● **EXERCISE INSTRUCTIONS**
Using the records that appear below, write out exactly the lines from the one with "ATOM 10 C CA . PRO" through the one with "ATOM 35 N N", keeping both end lines.

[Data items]
#####

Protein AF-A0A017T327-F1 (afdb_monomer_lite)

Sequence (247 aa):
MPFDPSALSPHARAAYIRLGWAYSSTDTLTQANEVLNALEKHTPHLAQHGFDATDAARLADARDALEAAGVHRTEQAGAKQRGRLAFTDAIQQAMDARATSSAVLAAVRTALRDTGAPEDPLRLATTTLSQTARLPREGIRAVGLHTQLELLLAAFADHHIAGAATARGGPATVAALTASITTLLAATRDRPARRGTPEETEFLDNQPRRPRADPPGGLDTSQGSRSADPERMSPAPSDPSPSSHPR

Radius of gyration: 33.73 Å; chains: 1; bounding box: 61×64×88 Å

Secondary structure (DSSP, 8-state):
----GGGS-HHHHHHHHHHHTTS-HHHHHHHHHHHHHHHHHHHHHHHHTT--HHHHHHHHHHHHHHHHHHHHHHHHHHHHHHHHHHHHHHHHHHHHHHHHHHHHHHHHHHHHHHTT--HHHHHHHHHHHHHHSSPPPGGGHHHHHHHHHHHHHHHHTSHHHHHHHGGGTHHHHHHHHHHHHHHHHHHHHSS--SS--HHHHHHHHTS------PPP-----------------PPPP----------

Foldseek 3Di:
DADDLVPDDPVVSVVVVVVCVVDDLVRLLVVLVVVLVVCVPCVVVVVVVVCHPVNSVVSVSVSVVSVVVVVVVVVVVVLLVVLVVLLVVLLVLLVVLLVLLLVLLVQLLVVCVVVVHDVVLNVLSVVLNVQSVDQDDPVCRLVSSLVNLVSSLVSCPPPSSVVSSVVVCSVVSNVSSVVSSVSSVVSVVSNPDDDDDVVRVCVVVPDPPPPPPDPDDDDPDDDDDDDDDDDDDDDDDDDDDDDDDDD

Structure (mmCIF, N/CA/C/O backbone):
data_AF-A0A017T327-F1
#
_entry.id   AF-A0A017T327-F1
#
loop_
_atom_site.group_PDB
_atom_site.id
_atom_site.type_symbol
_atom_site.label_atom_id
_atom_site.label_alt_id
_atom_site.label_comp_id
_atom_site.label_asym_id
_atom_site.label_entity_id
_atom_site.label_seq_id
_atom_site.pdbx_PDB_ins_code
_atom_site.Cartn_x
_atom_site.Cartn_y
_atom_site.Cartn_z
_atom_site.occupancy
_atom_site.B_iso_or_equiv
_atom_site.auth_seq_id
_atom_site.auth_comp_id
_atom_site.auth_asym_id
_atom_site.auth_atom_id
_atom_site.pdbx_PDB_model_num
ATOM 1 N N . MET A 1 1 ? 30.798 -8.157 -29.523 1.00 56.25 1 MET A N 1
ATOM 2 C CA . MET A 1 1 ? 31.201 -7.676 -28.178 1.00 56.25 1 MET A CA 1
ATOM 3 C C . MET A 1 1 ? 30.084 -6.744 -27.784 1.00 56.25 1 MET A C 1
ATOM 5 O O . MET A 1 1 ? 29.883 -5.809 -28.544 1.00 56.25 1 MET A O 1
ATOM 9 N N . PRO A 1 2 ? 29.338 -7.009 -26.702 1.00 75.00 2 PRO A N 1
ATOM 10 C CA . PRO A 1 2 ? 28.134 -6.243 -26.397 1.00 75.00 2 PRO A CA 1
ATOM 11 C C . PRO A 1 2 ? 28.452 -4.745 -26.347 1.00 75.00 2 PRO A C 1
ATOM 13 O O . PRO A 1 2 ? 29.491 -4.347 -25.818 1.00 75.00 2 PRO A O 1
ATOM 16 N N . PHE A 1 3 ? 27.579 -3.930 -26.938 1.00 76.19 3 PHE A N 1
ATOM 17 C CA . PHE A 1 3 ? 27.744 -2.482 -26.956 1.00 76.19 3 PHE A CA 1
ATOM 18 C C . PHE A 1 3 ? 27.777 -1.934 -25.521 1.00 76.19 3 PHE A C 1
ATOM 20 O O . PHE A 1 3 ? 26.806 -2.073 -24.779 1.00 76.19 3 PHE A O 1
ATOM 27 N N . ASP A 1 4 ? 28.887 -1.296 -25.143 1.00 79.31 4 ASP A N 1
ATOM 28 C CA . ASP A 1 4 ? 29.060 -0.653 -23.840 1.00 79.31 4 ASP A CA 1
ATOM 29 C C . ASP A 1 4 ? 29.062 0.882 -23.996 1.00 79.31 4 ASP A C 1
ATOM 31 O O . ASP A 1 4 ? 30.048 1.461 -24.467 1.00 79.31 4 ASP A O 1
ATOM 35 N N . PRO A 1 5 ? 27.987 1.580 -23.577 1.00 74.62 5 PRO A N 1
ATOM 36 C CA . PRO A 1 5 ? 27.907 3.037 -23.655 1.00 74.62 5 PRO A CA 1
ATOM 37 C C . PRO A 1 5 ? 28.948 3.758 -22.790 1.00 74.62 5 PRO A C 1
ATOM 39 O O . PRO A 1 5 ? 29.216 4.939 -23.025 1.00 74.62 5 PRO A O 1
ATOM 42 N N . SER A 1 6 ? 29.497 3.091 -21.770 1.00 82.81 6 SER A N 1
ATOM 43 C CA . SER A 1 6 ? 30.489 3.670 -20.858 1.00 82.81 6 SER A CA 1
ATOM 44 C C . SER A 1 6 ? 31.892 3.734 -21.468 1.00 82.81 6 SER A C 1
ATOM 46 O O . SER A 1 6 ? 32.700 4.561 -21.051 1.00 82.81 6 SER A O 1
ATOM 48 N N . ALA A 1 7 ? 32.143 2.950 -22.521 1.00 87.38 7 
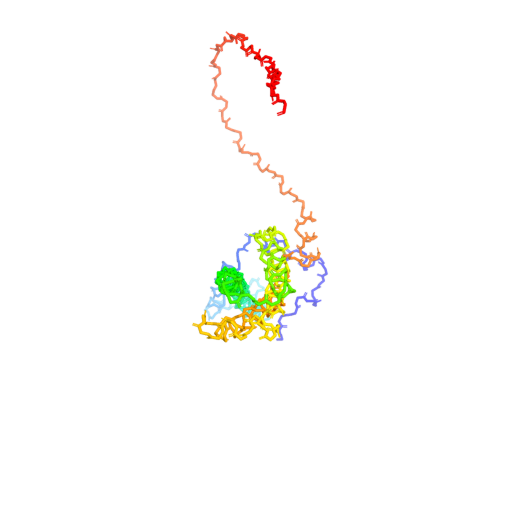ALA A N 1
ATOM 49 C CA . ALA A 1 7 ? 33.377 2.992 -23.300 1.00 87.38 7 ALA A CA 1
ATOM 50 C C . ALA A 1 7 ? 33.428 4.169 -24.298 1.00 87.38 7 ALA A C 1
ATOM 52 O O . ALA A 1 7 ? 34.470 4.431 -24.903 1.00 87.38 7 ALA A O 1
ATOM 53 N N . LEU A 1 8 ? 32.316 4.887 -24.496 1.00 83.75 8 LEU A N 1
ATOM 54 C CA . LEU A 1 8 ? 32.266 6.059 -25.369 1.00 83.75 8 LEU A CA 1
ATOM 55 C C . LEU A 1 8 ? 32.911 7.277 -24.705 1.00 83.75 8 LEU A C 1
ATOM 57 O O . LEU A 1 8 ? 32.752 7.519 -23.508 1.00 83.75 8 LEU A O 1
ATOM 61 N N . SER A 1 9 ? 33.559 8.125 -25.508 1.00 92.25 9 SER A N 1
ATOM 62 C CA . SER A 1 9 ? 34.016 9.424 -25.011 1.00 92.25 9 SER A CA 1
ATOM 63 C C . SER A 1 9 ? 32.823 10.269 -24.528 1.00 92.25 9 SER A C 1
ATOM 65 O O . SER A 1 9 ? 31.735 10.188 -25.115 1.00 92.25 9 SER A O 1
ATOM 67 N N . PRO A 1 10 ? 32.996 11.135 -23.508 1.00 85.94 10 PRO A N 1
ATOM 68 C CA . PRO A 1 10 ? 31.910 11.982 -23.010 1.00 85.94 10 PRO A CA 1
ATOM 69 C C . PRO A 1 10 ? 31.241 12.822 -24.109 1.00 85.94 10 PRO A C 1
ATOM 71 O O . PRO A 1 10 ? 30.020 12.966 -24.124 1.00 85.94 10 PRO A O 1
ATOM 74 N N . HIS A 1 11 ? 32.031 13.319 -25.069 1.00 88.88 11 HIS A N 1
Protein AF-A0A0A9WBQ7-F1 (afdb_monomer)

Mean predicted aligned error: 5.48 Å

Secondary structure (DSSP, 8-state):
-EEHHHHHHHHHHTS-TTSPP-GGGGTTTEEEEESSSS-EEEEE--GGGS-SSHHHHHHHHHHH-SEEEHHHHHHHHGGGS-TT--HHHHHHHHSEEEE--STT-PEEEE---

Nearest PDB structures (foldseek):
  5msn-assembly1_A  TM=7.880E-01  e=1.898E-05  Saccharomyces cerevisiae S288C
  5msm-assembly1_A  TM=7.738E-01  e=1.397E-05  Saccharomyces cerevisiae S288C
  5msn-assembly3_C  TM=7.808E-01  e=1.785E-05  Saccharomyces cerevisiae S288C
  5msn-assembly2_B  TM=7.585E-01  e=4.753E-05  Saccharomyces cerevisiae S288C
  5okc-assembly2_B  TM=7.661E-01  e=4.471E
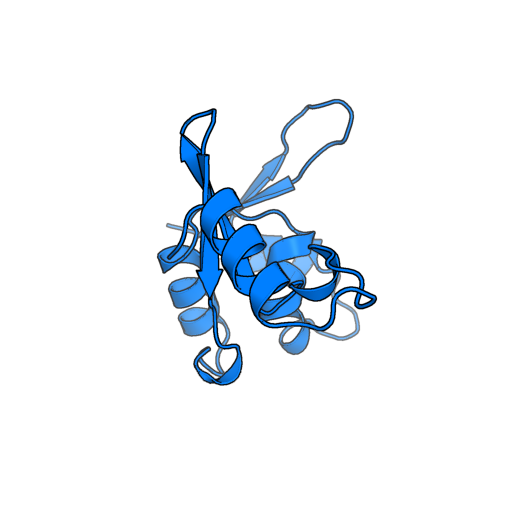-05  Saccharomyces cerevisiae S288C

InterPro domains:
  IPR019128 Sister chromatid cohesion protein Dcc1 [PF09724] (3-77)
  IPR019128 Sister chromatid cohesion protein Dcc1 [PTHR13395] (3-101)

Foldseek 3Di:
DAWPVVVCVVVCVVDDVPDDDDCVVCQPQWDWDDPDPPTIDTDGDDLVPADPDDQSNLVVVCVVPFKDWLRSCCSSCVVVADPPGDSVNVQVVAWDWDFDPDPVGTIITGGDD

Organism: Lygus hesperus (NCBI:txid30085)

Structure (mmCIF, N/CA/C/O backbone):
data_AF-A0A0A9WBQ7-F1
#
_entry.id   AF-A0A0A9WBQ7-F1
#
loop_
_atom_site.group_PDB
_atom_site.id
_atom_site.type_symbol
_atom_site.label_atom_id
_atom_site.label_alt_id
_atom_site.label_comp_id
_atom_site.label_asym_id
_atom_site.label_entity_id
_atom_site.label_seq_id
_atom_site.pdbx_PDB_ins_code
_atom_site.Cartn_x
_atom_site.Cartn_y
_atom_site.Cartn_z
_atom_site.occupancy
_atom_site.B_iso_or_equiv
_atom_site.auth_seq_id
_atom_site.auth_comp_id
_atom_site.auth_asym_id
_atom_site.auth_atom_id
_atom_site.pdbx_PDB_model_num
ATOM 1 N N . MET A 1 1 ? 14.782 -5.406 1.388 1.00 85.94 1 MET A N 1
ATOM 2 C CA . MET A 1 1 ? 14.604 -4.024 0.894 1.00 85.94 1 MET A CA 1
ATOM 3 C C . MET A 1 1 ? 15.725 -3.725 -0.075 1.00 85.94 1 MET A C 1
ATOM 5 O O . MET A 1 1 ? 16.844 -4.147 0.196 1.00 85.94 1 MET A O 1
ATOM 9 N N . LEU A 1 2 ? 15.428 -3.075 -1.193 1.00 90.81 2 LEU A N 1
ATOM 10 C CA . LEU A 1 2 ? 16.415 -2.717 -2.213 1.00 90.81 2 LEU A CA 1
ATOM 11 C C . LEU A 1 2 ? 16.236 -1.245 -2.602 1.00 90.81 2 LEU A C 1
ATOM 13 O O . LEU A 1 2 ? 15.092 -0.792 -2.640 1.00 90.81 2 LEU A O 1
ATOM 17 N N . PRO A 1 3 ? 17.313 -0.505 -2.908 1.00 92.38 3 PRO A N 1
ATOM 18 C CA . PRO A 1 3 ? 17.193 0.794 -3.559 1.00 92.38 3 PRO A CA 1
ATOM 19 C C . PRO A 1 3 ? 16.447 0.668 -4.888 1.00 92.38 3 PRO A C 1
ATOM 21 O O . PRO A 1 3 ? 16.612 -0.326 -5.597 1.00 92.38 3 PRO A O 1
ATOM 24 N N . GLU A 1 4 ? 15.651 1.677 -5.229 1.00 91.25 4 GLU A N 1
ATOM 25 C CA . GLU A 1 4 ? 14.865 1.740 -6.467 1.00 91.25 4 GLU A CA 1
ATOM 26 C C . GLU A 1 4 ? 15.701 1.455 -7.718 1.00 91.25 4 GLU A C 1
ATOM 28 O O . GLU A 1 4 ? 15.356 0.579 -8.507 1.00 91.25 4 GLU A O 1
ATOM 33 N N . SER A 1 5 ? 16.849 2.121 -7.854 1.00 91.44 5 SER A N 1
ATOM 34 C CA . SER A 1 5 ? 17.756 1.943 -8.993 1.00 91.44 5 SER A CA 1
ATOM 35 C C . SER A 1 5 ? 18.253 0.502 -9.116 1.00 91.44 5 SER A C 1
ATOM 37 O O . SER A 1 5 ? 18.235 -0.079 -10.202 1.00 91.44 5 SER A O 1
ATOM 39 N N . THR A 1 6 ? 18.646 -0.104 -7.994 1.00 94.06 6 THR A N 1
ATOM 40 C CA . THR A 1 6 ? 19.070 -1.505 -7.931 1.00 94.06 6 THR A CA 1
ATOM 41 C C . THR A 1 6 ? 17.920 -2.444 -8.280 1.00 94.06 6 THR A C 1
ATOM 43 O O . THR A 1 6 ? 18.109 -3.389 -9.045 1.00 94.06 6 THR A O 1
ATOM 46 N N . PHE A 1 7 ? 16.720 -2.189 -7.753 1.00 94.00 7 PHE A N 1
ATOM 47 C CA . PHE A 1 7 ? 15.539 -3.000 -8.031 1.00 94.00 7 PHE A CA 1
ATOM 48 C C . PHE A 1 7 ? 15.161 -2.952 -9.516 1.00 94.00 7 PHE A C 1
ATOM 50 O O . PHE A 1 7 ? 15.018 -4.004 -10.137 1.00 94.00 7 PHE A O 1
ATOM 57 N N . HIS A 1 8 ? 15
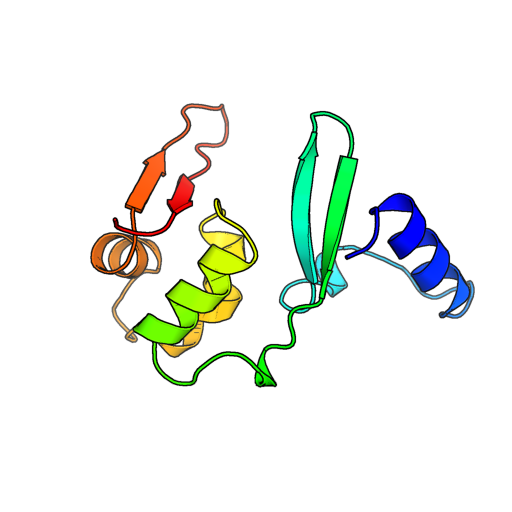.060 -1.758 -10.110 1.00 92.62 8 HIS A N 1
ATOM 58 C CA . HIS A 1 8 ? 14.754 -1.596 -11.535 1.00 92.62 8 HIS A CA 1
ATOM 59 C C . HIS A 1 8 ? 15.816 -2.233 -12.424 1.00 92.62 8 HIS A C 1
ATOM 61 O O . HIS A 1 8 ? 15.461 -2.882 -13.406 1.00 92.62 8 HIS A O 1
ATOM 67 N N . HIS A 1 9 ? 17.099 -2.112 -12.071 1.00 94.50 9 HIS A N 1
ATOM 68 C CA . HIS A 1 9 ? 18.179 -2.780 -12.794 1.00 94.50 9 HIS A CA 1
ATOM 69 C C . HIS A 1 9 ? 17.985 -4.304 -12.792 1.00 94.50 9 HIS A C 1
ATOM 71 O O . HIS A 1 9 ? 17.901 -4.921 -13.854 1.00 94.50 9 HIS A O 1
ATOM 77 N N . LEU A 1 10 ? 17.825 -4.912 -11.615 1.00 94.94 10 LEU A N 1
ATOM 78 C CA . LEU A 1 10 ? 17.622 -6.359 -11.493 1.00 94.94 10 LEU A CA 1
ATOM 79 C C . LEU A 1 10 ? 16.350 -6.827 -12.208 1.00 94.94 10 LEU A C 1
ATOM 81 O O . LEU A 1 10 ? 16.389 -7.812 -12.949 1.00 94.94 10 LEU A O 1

#####

● **EXERCISE RESPONSE**
ATOM 10 C CA . PRO A 1 2 ? 28.134 -6.243 -26.397 1.00 75.00 2 PRO A CA 1
ATOM 11 C C . PRO A 1 2 ? 28.452 -4.745 -26.347 1.00 75.00 2 PRO A C 1
ATOM 13 O O . PRO A 1 2 ? 29.491 -4.347 -25.818 1.00 75.00 2 PRO A O 1
ATOM 16 N N . PHE A 1 3 ? 27.579 -3.930 -26.938 1.00 76.19 3 PHE A N 1
ATOM 17 C CA . PHE A 1 3 ? 27.744 -2.482 -26.956 1.00 76.19 3 PHE A CA 1
ATOM 18 C C . PHE A 1 3 ? 27.777 -1.934 -25.521 1.00 76.19 3 PHE A C 1
ATOM 20 O O . PHE A 1 3 ? 26.806 -2.073 -24.779 1.00 76.19 3 PHE A O 1
ATOM 27 N N . ASP A 1 4 ? 28.887 -1.296 -25.143 1.00 79.31 4 ASP A N 1
ATOM 28 C CA . ASP A 1 4 ? 29.060 -0.653 -23.840 1.00 79.31 4 ASP A CA 1
ATOM 29 C C . ASP A 1 4 ? 29.062 0.882 -23.996 1.00 79.31 4 ASP A C 1
ATOM 31 O O . ASP A 1 4 ? 30.048 1.461 -24.467 1.00 79.31 4 ASP A O 1
ATOM 35 N N . PRO A 1 5 ? 27.987 1.580 -23.577 1.00 74.62 5 PRO A N 1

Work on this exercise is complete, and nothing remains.